For reference here is what MSSQL has to say about online changes, including type changes and new columns: https://docs.microsoft.com/en-us/sql/t-sql/statements/alter-table-transact-sql?view=sql-server-ver15
Online alter column allows user created and autostatistics to reference the altered column for the duration of the ALTER COLUMN operation, which allows queries to run as usual. At the end of the operation, autostats that reference the column are dropped and user-created stats are invalidated. The user must manually update user-generated statistics after the operation is completed. If the column is part of a filter expression for any statistics or indexes then you can't perform an alter column operation. While the online alter column operation is running, all operations that could take a dependency on the column (index, views, and so on.) block or fail with an appropriate error. This behavior guarantees that online alter column won't fail because of dependencies introduced while the operation was running.
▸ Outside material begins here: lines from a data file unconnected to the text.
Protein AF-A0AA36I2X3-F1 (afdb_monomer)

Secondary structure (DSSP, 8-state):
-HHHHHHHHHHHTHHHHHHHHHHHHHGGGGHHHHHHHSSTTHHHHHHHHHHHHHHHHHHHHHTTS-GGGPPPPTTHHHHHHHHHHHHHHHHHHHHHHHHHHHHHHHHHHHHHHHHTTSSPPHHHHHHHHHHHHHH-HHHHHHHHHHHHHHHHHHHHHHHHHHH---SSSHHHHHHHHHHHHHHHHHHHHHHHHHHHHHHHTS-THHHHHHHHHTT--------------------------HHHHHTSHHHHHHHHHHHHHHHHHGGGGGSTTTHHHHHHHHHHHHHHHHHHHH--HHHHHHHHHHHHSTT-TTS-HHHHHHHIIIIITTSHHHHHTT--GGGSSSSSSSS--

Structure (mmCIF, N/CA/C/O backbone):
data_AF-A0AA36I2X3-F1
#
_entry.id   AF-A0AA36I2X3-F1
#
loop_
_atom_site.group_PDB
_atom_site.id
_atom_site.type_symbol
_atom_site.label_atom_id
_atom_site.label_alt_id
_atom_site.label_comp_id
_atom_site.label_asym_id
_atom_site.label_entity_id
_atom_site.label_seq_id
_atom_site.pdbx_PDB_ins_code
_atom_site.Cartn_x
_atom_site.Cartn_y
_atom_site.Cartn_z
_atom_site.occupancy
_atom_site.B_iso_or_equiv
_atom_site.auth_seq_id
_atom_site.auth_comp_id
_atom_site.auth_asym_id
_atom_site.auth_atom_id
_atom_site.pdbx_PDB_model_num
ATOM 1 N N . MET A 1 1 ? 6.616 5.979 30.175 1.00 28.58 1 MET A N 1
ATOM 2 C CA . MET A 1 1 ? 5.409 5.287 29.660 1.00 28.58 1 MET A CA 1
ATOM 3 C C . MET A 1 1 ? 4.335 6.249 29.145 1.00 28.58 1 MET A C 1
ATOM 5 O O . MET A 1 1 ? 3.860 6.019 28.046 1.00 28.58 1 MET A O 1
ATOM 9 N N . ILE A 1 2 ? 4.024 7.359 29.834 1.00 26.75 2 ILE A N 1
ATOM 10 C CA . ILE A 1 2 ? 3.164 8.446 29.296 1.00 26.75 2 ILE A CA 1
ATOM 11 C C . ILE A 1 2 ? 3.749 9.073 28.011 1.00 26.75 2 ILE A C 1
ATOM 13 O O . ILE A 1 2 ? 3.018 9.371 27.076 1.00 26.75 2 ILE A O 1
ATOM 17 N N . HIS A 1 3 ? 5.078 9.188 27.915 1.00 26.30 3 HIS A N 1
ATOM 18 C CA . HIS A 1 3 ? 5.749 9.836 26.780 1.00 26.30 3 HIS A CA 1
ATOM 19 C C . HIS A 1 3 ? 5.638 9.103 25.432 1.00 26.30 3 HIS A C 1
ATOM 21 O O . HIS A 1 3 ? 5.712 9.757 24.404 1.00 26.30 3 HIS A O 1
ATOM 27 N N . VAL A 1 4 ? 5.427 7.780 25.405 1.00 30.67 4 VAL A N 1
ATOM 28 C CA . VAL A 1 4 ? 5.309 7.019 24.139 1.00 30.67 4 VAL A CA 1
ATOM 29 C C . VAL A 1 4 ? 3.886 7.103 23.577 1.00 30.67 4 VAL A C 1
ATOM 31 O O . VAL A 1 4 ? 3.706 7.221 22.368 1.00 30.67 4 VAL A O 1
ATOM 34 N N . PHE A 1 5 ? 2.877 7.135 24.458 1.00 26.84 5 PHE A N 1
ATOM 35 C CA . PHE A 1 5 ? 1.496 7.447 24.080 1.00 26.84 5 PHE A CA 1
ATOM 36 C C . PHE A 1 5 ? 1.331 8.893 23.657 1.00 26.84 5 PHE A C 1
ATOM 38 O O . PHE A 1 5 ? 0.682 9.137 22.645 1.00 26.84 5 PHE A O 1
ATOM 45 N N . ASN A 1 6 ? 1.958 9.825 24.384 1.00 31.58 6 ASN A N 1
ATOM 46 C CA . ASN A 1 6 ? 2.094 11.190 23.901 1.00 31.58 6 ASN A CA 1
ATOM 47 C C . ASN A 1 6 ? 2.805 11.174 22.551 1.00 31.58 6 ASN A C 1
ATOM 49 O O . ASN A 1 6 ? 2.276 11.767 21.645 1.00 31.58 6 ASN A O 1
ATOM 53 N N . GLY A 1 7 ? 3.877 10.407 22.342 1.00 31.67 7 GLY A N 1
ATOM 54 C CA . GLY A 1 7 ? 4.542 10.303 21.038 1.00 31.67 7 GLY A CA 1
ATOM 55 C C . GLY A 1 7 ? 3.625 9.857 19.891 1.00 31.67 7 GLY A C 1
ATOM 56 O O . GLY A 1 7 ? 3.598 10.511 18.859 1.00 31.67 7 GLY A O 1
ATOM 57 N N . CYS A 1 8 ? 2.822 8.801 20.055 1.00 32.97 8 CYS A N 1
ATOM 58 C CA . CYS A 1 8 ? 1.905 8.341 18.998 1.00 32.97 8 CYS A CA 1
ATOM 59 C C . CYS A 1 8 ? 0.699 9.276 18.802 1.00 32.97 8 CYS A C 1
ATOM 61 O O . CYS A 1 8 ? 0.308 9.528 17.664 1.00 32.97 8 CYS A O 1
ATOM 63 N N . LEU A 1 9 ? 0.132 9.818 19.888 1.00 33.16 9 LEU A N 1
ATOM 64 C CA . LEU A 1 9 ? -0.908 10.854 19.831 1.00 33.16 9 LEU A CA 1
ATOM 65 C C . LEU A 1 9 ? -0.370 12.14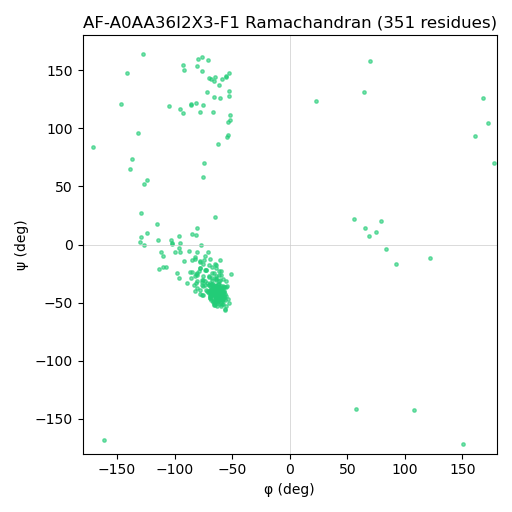4 19.212 1.00 33.16 9 LEU A C 1
ATOM 67 O O . LEU A 1 9 ? -1.071 12.780 18.441 1.00 33.16 9 LEU A O 1
ATOM 71 N N . GLU A 1 10 ? 0.870 12.514 19.519 1.00 39.44 10 GLU A N 1
ATOM 72 C CA . GLU A 1 10 ? 1.554 13.676 18.974 1.00 39.44 10 GLU A CA 1
ATOM 73 C C . GLU A 1 10 ? 1.867 13.469 17.508 1.00 39.44 10 GLU A C 1
ATOM 75 O O . GLU A 1 10 ? 1.568 14.376 16.756 1.00 39.44 10 GLU A O 1
ATOM 80 N N . ILE A 1 11 ? 2.359 12.301 17.084 1.00 42.69 11 ILE A N 1
ATOM 81 C CA . ILE A 1 11 ? 2.611 11.985 15.670 1.00 42.69 11 ILE A CA 1
ATOM 82 C C . ILE A 1 11 ? 1.307 11.980 14.866 1.00 42.69 11 ILE A C 1
ATOM 84 O O . ILE A 1 11 ? 1.252 12.558 13.784 1.00 42.69 11 ILE A O 1
ATOM 88 N N . CYS A 1 12 ? 0.233 11.399 15.407 1.00 37.03 12 CYS A N 1
ATOM 89 C CA . CYS A 1 12 ? -1.082 11.432 14.761 1.00 37.03 12 CYS A CA 1
ATOM 90 C C . CYS A 1 12 ? -1.712 12.838 14.779 1.00 37.03 12 CYS A C 1
ATOM 92 O O . CYS A 1 12 ? -2.481 13.166 13.880 1.00 37.03 12 CYS A O 1
ATOM 94 N N . ALA A 1 13 ? -1.368 13.677 15.764 1.00 41.19 13 ALA A N 1
ATOM 95 C CA . ALA A 1 13 ? -1.796 15.072 15.879 1.00 41.19 13 ALA A CA 1
ATOM 96 C C . ALA A 1 13 ? -0.787 16.081 15.298 1.00 41.19 13 ALA A C 1
ATOM 98 O O . ALA A 1 13 ? -1.039 17.282 15.366 1.00 41.19 13 ALA A O 1
ATOM 99 N N . LEU A 1 14 ? 0.343 15.641 14.728 1.00 47.88 14 LEU A N 1
ATOM 100 C CA . LEU A 1 14 ? 1.378 16.516 14.164 1.00 47.88 14 LEU A CA 1
ATOM 101 C C . LEU A 1 14 ? 0.809 17.408 13.055 1.00 47.88 14 LEU A C 1
ATOM 103 O O . LEU A 1 14 ? 1.121 18.596 13.074 1.00 47.88 14 LEU A O 1
ATOM 107 N N . PRO A 1 15 ? -0.060 16.919 12.145 1.00 43.59 15 PRO A N 1
ATOM 108 C CA . PRO A 1 15 ? -0.711 17.784 11.166 1.00 43.59 15 PRO A CA 1
ATOM 109 C C . PRO A 1 15 ? -1.605 18.830 11.827 1.00 43.59 15 PRO A C 1
ATOM 111 O O . PRO A 1 15 ? -1.547 19.992 11.447 1.00 43.59 15 PRO A O 1
ATOM 114 N N . ALA A 1 16 ? -2.373 18.451 12.854 1.00 40.31 16 ALA A N 1
ATOM 115 C CA . ALA A 1 16 ? -3.242 19.371 13.586 1.00 40.31 16 ALA A CA 1
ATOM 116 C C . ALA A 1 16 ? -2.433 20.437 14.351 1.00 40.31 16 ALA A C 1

The language is a bit obfuscated but this says (in other words) that ALTER COLUMN SET TYPE really adds a new column to perform the change, then converts, then drops the original column. Until/unless the conversion completes, concurrent txns either continue to observe the original column (until the DDL-containing txn commits) or get suspended while waiting on a lock for the new column (after the DDL-containing txn logically commits).
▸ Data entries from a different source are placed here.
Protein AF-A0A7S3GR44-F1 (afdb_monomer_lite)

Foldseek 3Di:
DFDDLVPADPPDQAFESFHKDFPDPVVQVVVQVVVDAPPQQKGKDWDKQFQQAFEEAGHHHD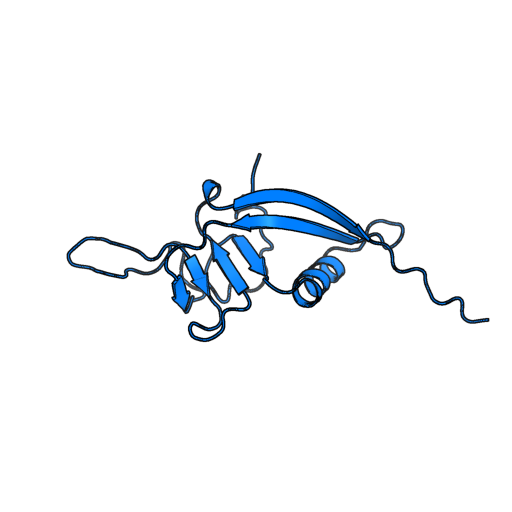LDADQPDPVVSDGGQWYANDPVDGGMIGGNDRVRIDTDDIDMDHDPPPPPD

InterPro domains:
  IPR012317 Poly(ADP-ribose) polymerase, catalytic domain [PF00644] (1-54)
  IPR012317 Poly(ADP-ribose) polymerase, catalytic domain [PS51059] (1-113)
  IPR052056 Mono-ADP-ribosyltransferase ARTD/PARP [PTHR14453] (2-106)

Radius of gyration: 16.29 Å; chains: 1; bounding box: 45×25×51 Å

Secondary structure (DSSP, 8-state):
----TTTS--S--SS-SSEEEES-HHHHHHHHGGG---TTS-EEEEEEEE---SEEE--TT-SSPPEEETTTTEEPSEEES-SSS-SEEEE-SGGGEEEEEEEEE--------

Sequence (113 aa):
QGFNRSFAGRHGTLLGVATYFSADLAYSHRFCDRRGGGQDGTKAVLLARVLVGRYCRGDPSDVEPPMRDEETDERYDSTVDNEECPGIFAVFRDFQAIPLFLLEFRFAGTGAS

Organism: NCBI:txid89044

Structure (mmCIF, N/CA/C/O backbone):
data_AF-A0A7S3GR44-F1
#
_entry.id   AF-A0A7S3GR44-F1
#
loop_
_atom_site.group_PDB
_atom_site.id
_atom_site.type_symbol
_atom_site.label_atom_id
_atom_site.label_alt_id
_atom_site.label_comp_id
_atom_site.label_asym_id
_atom_site.label_entity_id
_atom_site.label_seq_id
_atom_site.pdbx_PDB_ins_code
_atom_site.Cartn_x
_atom_site.Cartn_y
_atom_site.Cartn_z
_atom_site.occupancy
_atom_site.B_iso_or_equiv
_atom_site.auth_seq_id
_atom_site.auth_comp_id
_atom_site.auth_asym_id
_atom_site.auth_atom_id
_atom_site.pdbx_PDB_model_num
ATOM 1 N N . GLN A 1 1 ? 4.730 15.557 9.993 1.00 50.12 1 GLN A N 1
ATOM 2 C CA . GLN A 1 1 ? 5.081 14.160 10.324 1.00 50.12 1 GLN A CA 1
ATOM 3 C C . GLN A 1 1 ? 3.987 13.283 9.725 1.00 50.12 1 GLN A C 1
ATOM 5 O O . GLN A 1 1 ? 2.828 13.537 10.023 1.00 50.12 1 GLN A O 1
ATOM 10 N N . GLY A 1 2 ? 4.332 12.409 8.775 1.00 58.78 2 GLY A N 1
ATOM 11 C CA . GLY A 1 2 ? 3.386 11.600 7.991 1.00 58.78 2 GLY A CA 1
ATOM 12 C C . GLY A 1 2 ? 3.384 10.134 8.421 1.00 58.78 2 GLY A C 1
ATOM 13 O O . GLY A 1 2 ? 3.871 9.800 9.501 1.00 58.78 2 GLY A O 1
ATOM 14 N N . PHE A 1 3 ? 2.857 9.256 7.573 1.00 64.31 3 PHE A N 1
ATOM 15 C CA . PHE A 1 3 ? 2.966 7.817 7.787 1.00 64.31 3 PHE A CA 1
ATOM 16 C C . PHE A 1 3 ? 4.425 7.389 7.634 1.00 64.31 3 PHE A C 1
ATOM 18 O O . PHE A 1 3 ? 5.040 7.701 6.624 1.00 64.31 3 PHE A O 1
ATOM 25 N N . ASN A 1 4 ? 4.976 6.705 8.636 1.00 60.78 4 ASN A N 1
ATOM 26 C CA . ASN A 1 4 ? 6.331 6.172 8.584 1.00 60.78 4 ASN A CA 1
ATOM 27 C C . ASN A 1 4 ? 6.295 4.692 8.963 1.00 60.78 4 ASN A C 1
ATOM 29 O O . ASN A 1 4 ? 5.827 4.316 10.044 1.00 60.78 4 ASN A O 1
ATOM 33 N N . ARG A 1 5 ? 6.816 3.858 8.063 1.00 64.50 5 ARG A N 1
ATOM 34 C CA . ARG A 1 5 ? 6.817 2.394 8.186 1.00 64.50 5 ARG A CA 1
ATOM 35 C C . ARG A 1 5 ? 7.527 1.865 9.437 1.00 64.50 5 ARG A C 1
ATOM 37 O O . ARG A 1 5 ? 7.215 0.770 9.882 1.00 64.50 5 ARG A O 1
ATOM 44 N N . SER A 1 6 ? 8.414 2.647 10.059 1.00 59.59 6 SER A N 1
ATOM 45 C CA . SER A 1 6 ? 9.035 2.294 11.348 1.00 59.59 6 SER A CA 1
ATOM 46 C C . SER A 1 6 ? 8.043 2.284 12.523 1.00 59.59 6 SER A C 1
ATOM 48 O O . SER A 1 6 ? 8.292 1.613 13.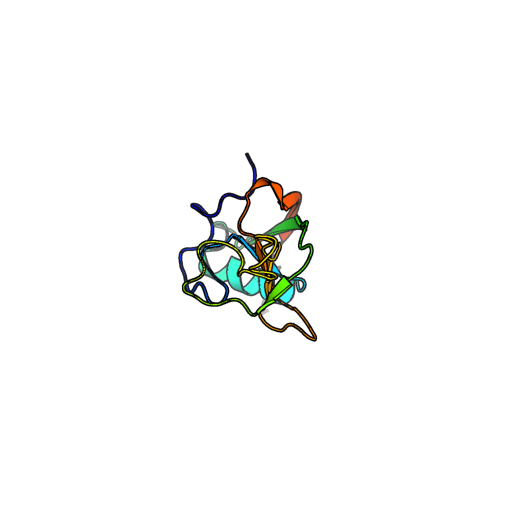524 1.00 59.59 6 SER A O 1
ATOM 50 N N . PHE A 1 7 ? 6.897 2.963 12.387 1.00 54.75 7 PHE A N 1
ATOM 51 C CA . PHE A 1 7 ? 5.790 2.956 13.354 1.00 54.75 7 PHE A CA 1
ATOM 52 C C . PHE A 1 7 ? 4.628 2.035 12.938 1.00 54.75 7 PHE A C 1
ATOM 54 O O . PHE A 1 7 ? 3.755 1.721 13.763 1.00 54.75 7 PHE A O 1
ATOM 61 N N . ALA A 1 8 ? 4.602 1.596 11.673 1.00 57.78 8 ALA A N 1
ATOM 62 C CA . ALA A 1 8 ? 3.623 0.638 11.173 1.00 57.78 8 ALA A CA 1
ATOM 63 C C . ALA A 1 8 ? 3.80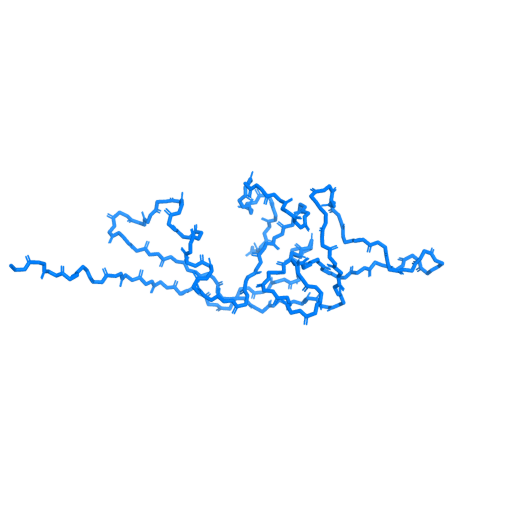9 -0.708 11.896 1.00 57.78 8 ALA A C 1
ATOM 65 O O . ALA A 1 8 ? 4.923 -1.170 12.129 1.00 57.78 8 ALA A O 1
ATOM 66 N N . GLY A 1 9 ? 2.701 -1.292 12.363 1.00 53.25 9 GLY A N 1
ATOM 67 C CA . GLY A 1 9 ? 2.701 -2.440 13.270 1.00 53.25 9 GLY A CA 1
ATOM 68 C C . GLY A 1 9 ? 3.565 -3.599 12.774 1.00 53.25 9 GLY A C 1
ATOM 69 O O . GLY A 1 9 ? 3.330 -4.140 11.705 1.00 53.25 9 GLY A O 1
ATOM 70 N N . ARG A 1 10 ? 4.520 -4.012 13.611 1.00 52.91 10 ARG A N 1
ATOM 71 C CA . ARG A 1 10 ? 5.539 -5.053 13.379 1.00 52.91 10 ARG A CA 1
ATOM 72 C C . ARG A 1 10 ? 4.999 -6.493 13.232 1.00 52.91 10 ARG A C 1
ATOM 74 O O . ARG A 1 10 ? 5.729 -7.441 13.497 1.00 52.91 10 ARG A O 1
ATOM 81 N N . HIS A 1 11 ? 3.721 -6.671 12.899 1.00 50.00 11 HIS A N 1
ATOM 82 C CA . HIS A 1 11 ? 3.030 -7.961 12.944 1.00 50.00 11 HIS A CA 1
ATOM 83 C C . HIS A 1 11 ? 2.575 -8.371 11.541 1.00 50.00 11 HIS A C 1
ATOM 85 O O . HIS A 1 11 ? 1.640 -7.779 11.013 1.00 50.00 11 HIS A O 1
ATOM 91 N N . GLY A 1 12 ? 3.223 -9.400 10.982 1.00 53.38 12 GLY A N 1
ATOM 92 C CA . GLY A 1 12 ? 2.791 -10.100 9.768 1.00 53.38 12 GLY A CA 1
ATOM 93 C C . GLY A 1 12 ? 2.772 -9.223 8.519 1.00 53.38 12 GLY A C 1
ATOM 94 O O . GLY A 1 12 ? 1.704 -8.847 8.044 1.00 53.38 12 GLY A O 1
ATOM 95 N N . THR A 1 13 ? 3.945 -8.907 7.974 1.00 66.19 13 THR A N 1
ATOM 96 C CA . THR A 1 13 ? 4.059 -8.229 6.680 1.00 66.19 13 THR A CA 1
ATOM 97 C C . THR A 1 13 ? 3.728 -9.219 5.569 1.00 66.19 13 THR A C 1
ATOM 99 O O . THR A 1 13 ? 4.624 -9.856 5.044 1.00 66.19 13 THR A O 1
ATOM 102 N N . LEU A 1 14 ? 2.450 -9.425 5.244 1.00 84.19 14 LEU A N 1
ATOM 103 C CA . LEU A 1 14 ? 2.075 -10.336 4.152 1.00 84.19 14 LEU A CA 1
ATOM 104 C C . LEU A 1 14 ? 2.359 -9.743 2.767 1.00 84.19 14 LEU A C 1
ATOM 106 O O . LEU A 1 14 ? 2.495 -10.498 1.815 1.00 84.19 14 LEU A O 1
ATOM 110 N N . LEU A 1 15 ? 2.440 -8.412 2.670 1.00 91.19 15 LEU A N 1
ATOM 111 C CA . LEU A 1 15 ? 2.557 -7.667 1.411 1.00 91.19 15 LEU A CA 1
ATOM 112 C C . LEU A 1 15 ? 3.850 -6.833 1.339 1.00 91.19 15 LEU A C 1
ATOM 114 O O . LEU A 1 15 ? 3.931 -5.896 0.548 1.00 91.19 15 LEU A O 1
ATOM 118 N N . GLY A 1 16 ? 4.816 -7.114 2.216 1.00 91.44 16 GLY A N 1
ATOM 119 C CA . GLY A 1 16 ? 6.087 -6.392 2.307 1.00 91.44 16 GLY A CA 1
ATOM 120 C C . GLY A 1 16 ? 6.227 -5.468 3.520 1.00 91.44 16 GLY A C 1
ATOM 121 O O . GLY A 1 16 ? 5.294 -5.225 4.296 1.00 91.44 16 GLY A O 1
ATOM 122 N N . VAL A 1 17 ? 7.431 -4.942 3.716 1.00 90.69 17 VAL A N 1
ATOM 123 C CA . VAL A 1 17 ? 7.812 -4.030 4.803 1.00 90.69 17 VAL A CA 1
ATOM 124 C C . VAL A 1 17 ? 7.390 -2.599 4.452 1.00 90.69 17 VAL A C 1
ATOM 126 O O . VAL A 1 17 ? 8.186 -1.745 4.048 1.00 90.69 17 VAL A O 1
ATOM 129 N N . ALA A 1 18 ? 6.094 -2.348 4.618 1.00 89.88 18 ALA A N 1
ATOM 130 C CA . ALA A 1 18 ? 5.396 -1.168 4.121 1.00 89.88 18 ALA A CA 1
ATOM 131 C C . ALA A 1 18 ? 4.420 -0.575 5.155 1.00 89.88 18 ALA A C 1
ATOM 133 O O . ALA A 1 18 ? 4.208 -1.124 6.240 1.00 89.88 18 ALA A O 1
ATOM 134 N N . THR A 1 19 ? 3.802 0.557 4.812 1.00 90.31 19 THR A N 1
ATOM 135 C CA . THR A 1 19 ? 2.624 1.072 5.525 1.00 90.31 19 THR A CA 1
ATOM 136 C C . THR A 1 19 ? 1.359 0.522 4.875 1.00 90.31 19 THR A C 1
ATOM 138 O O . THR A 1 19 ? 1.206 0.610 3.660 1.00 90.31 19 THR A O 1
ATOM 141 N N . TYR A 1 20 ? 0.446 -0.009 5.687 1.00 90.62 20 TYR A N 1
ATOM 142 C CA . TYR A 1 20 ? -0.748 -0.714 5.226 1.00 90.62 20 TYR A CA 1
ATOM 143 C C . TYR A 1 20 ? -2.001 0.155 5.351 1.00 90.62 20 TYR A C 1
ATOM 145 O O . TYR A 1 20 ? -2.243 0.763 6.396 1.00 90.62 20 TYR A O 1
ATOM 153 N N . PHE A 1 21 ? -2.822 0.147 4.307 1.00 91.75 21 PHE A N 1
ATOM 154 C CA . PHE A 1 21 ? -4.114 0.819 4.226 1.00 91.75 21 PHE A CA 1
ATOM 155 C C . PHE A 1 21 ? -5.179 -0.174 3.770 1.00 91.75 21 PHE A C 1
ATOM 157 O O . PHE A 1 21 ? -4.900 -1.071 2.982 1.00 91.75 21 PHE A O 1
ATOM 164 N N . SER A 1 22 ? -6.403 -0.009 4.259 1.00 91.94 22 SER A N 1
ATOM 165 C CA . SER A 1 22 ? -7.547 -0.842 3.883 1.00 91.94 22 SER A CA 1
ATOM 166 C C . SER A 1 22 ? -8.627 0.018 3.248 1.00 91.94 22 SER A C 1
ATOM 168 O O . SER A 1 22 ? -8.894 1.122 3.730 1.00 91.94 22 SER A O 1
ATOM 170 N N . ALA A 1 23 ? -9.267 -0.504 2.203 1.00 87.44 23 ALA A N 1
ATOM 171 C CA . ALA A 1 23 ? -10.440 0.119 1.593 1.00 87.44 23 ALA A CA 1
ATOM 172 C C . ALA A 1 23 ? -11.710 -0.045 2.453 1.00 87.44 23 ALA A C 1
ATOM 174 O O . ALA A 1 23 ? -12.657 0.726 2.310 1.00 87.44 23 ALA A O 1
ATOM 175 N N . ASP A 1 24 ? -11.719 -1.017 3.371 1.00 86.06 24 ASP A N 1
ATOM 176 C CA . ASP A 1 24 ? -12.834 -1.296 4.277 1.00 86.06 24 ASP A CA 1
ATOM 177 C C . ASP A 1 24 ? -12.524 -0.833 5.713 1.00 86.06 24 ASP A C 1
ATOM 179 O O . ASP A 1 24 ? -11.524 -1.230 6.330 1.00 86.06 24 ASP A O 1
ATOM 183 N N . LEU A 1 25 ? -13.417 -0.006 6.267 1.00 80.00 25 LEU A N 1
ATOM 184 C CA . LEU A 1 25 ? -13.362 0.463 7.651 1.00 80.00 25 LEU A CA 1
ATOM 185 C C . LEU A 1 25 ? -13.541 -0.685 8.655 1.00 80.00 25 LEU A C 1
ATOM 187 O O . LEU A 1 25 ? -12.892 -0.679 9.702 1.00 80.00 25 LEU A O 1
ATOM 191 N N . ALA A 1 26 ? -14.375 -1.682 8.348 1.00 78.50 26 ALA A N 1
ATOM 192 C CA . ALA A 1 26 ? -14.593 -2.841 9.210 1.00 78.50 26 ALA A CA 1
ATOM 193 C C . ALA A 1 26 ? -13.318 -3.684 9.345 1.00 78.50 26 ALA A C 1
ATOM 195 O O . ALA A 1 26 ? -13.016 -4.189 10.430 1.00 78.50 26 ALA A O 1
ATOM 196 N N . TYR A 1 27 ? -12.531 -3.787 8.271 1.00 76.81 27 TYR A N 1
ATOM 197 C CA . TYR A 1 27 ? -11.214 -4.414 8.321 1.00 76.81 27 TYR A CA 1
ATOM 198 C C . TYR A 1 27 ? -10.235 -3.582 9.161 1.00 76.81 27 TYR A C 1
ATOM 200 O O . TYR A 1 27 ? -9.610 -4.125 10.075 1.00 76.81 27 TYR A O 1
ATOM 208 N N . SER A 1 28 ? -10.171 -2.261 8.942 1.00 73.50 28 SER A N 1
ATOM 209 C CA . SER A 1 28 ? -9.335 -1.339 9.734 1.00 73.50 28 SER A CA 1
ATOM 210 C C . SER A 1 28 ? -9.644 -1.407 11.234 1.00 73.50 28 SER A C 1
ATOM 212 O O . SER A 1 28 ? -8.732 -1.447 12.060 1.00 73.50 28 SER A O 1
ATOM 214 N N . HIS A 1 29 ? -10.923 -1.514 11.598 1.00 71.69 29 HIS A N 1
ATOM 215 C CA . HIS A 1 29 ? -11.380 -1.610 12.984 1.00 71.69 29 HIS A CA 1
ATOM 216 C C . HIS A 1 29 ? -10.772 -2.808 13.735 1.00 71.69 29 HIS A C 1
ATOM 218 O O . HIS A 1 29 ? -10.407 -2.676 14.904 1.00 71.69 29 HIS A O 1
ATOM 224 N N . ARG A 1 30 ? -10.571 -3.959 13.072 1.00 70.75 30 ARG A N 1
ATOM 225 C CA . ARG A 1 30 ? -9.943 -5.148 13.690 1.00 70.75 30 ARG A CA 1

Similarly for new columns, the new column remains invisible until the backfill completes.
(It's not clear how clients are meant to observe whether the backfill completed successfully or not.)
As per today's SIG notes, @lucy-zhang and @dt to review my analysis above (including the complete DDL table).
Separately, regarding Andy's proposal to avoid an error in COMMIT even when the async DDL fails, @rafiss contributes:
it may not be clear to the user or schema migration tool that a successful COMMIT can leave the constraint in a NOT VALIDATED state. The risk to the user is that they continue adding data to the table, and they think it satisfies the constraint, but in fact more constraint violations pile up, making it even harder to fix the data and validate the constraint later (and that's if anyone ever realizes they need to do that). I don't really think it would be easy to clarify this with user education alone -- there are so many tools that exist already that assume a successful commit means that the constraints added in the transaction were applied and validated successfully. The fundamental issue is that, to me, using unvalidated constraints by default seems like an extremely significant departure from what users may expect, especially those expecting lots of Postgres compatibility. Correction: Radu pointed out to me that newly inserted data will actually be validated against the constraint even when it is in the NOT VALIDATED state. But, still I have concerns about leaving the constraint NOT VALIDATED in a way that would be hard for a user to ever notice.
Example Go ORM affected: http://github.com/gobuffalo/pop especially https://github.com/gobuffalo/pop/blob/master/migrator.go#L93
Will yield invalid ORM migration behavior if error XXA00 occurs.
The fundamental issue is that, to me, using unvalidated constraints by default seems like an extremely significant departure from what users may expect, especially those expecting lots of Postgres compatibility.
Yeah, this is the key, and suggests another path forward: require the NOT VALID
modifier on all constraint additions in transactions, turning all such changes into explicit two-step operations to add the invalid constraint and then validate it.
suggests another path forward: require the NOT VALID modifier on all constraint additions in transactions
This works for constraints but does not help with ALTER SET TYPE and ADD COLUMN DEFAULT (and add computed column).
For DEFAULT columns maybe we can engineer a restriction that only scalar expressions that are guaranteed to never fail are allowed. That'd be hard and of very dubious UX. Also it would be much harder / impossible to engineer this type of restriction for computed columns.
And we're still left in the blue for SET TYPE.
-- Sent from my Android device with K-9 Mail. Please excuse my brevity.
Are unique constraints/indexes included in the category of "constraints"? It's hard to see what the equivalent of an "unvalidated"/NOT VALID
state is for a unique constraint, basically because a unique constraint is global (whereas check/FK constraints are not).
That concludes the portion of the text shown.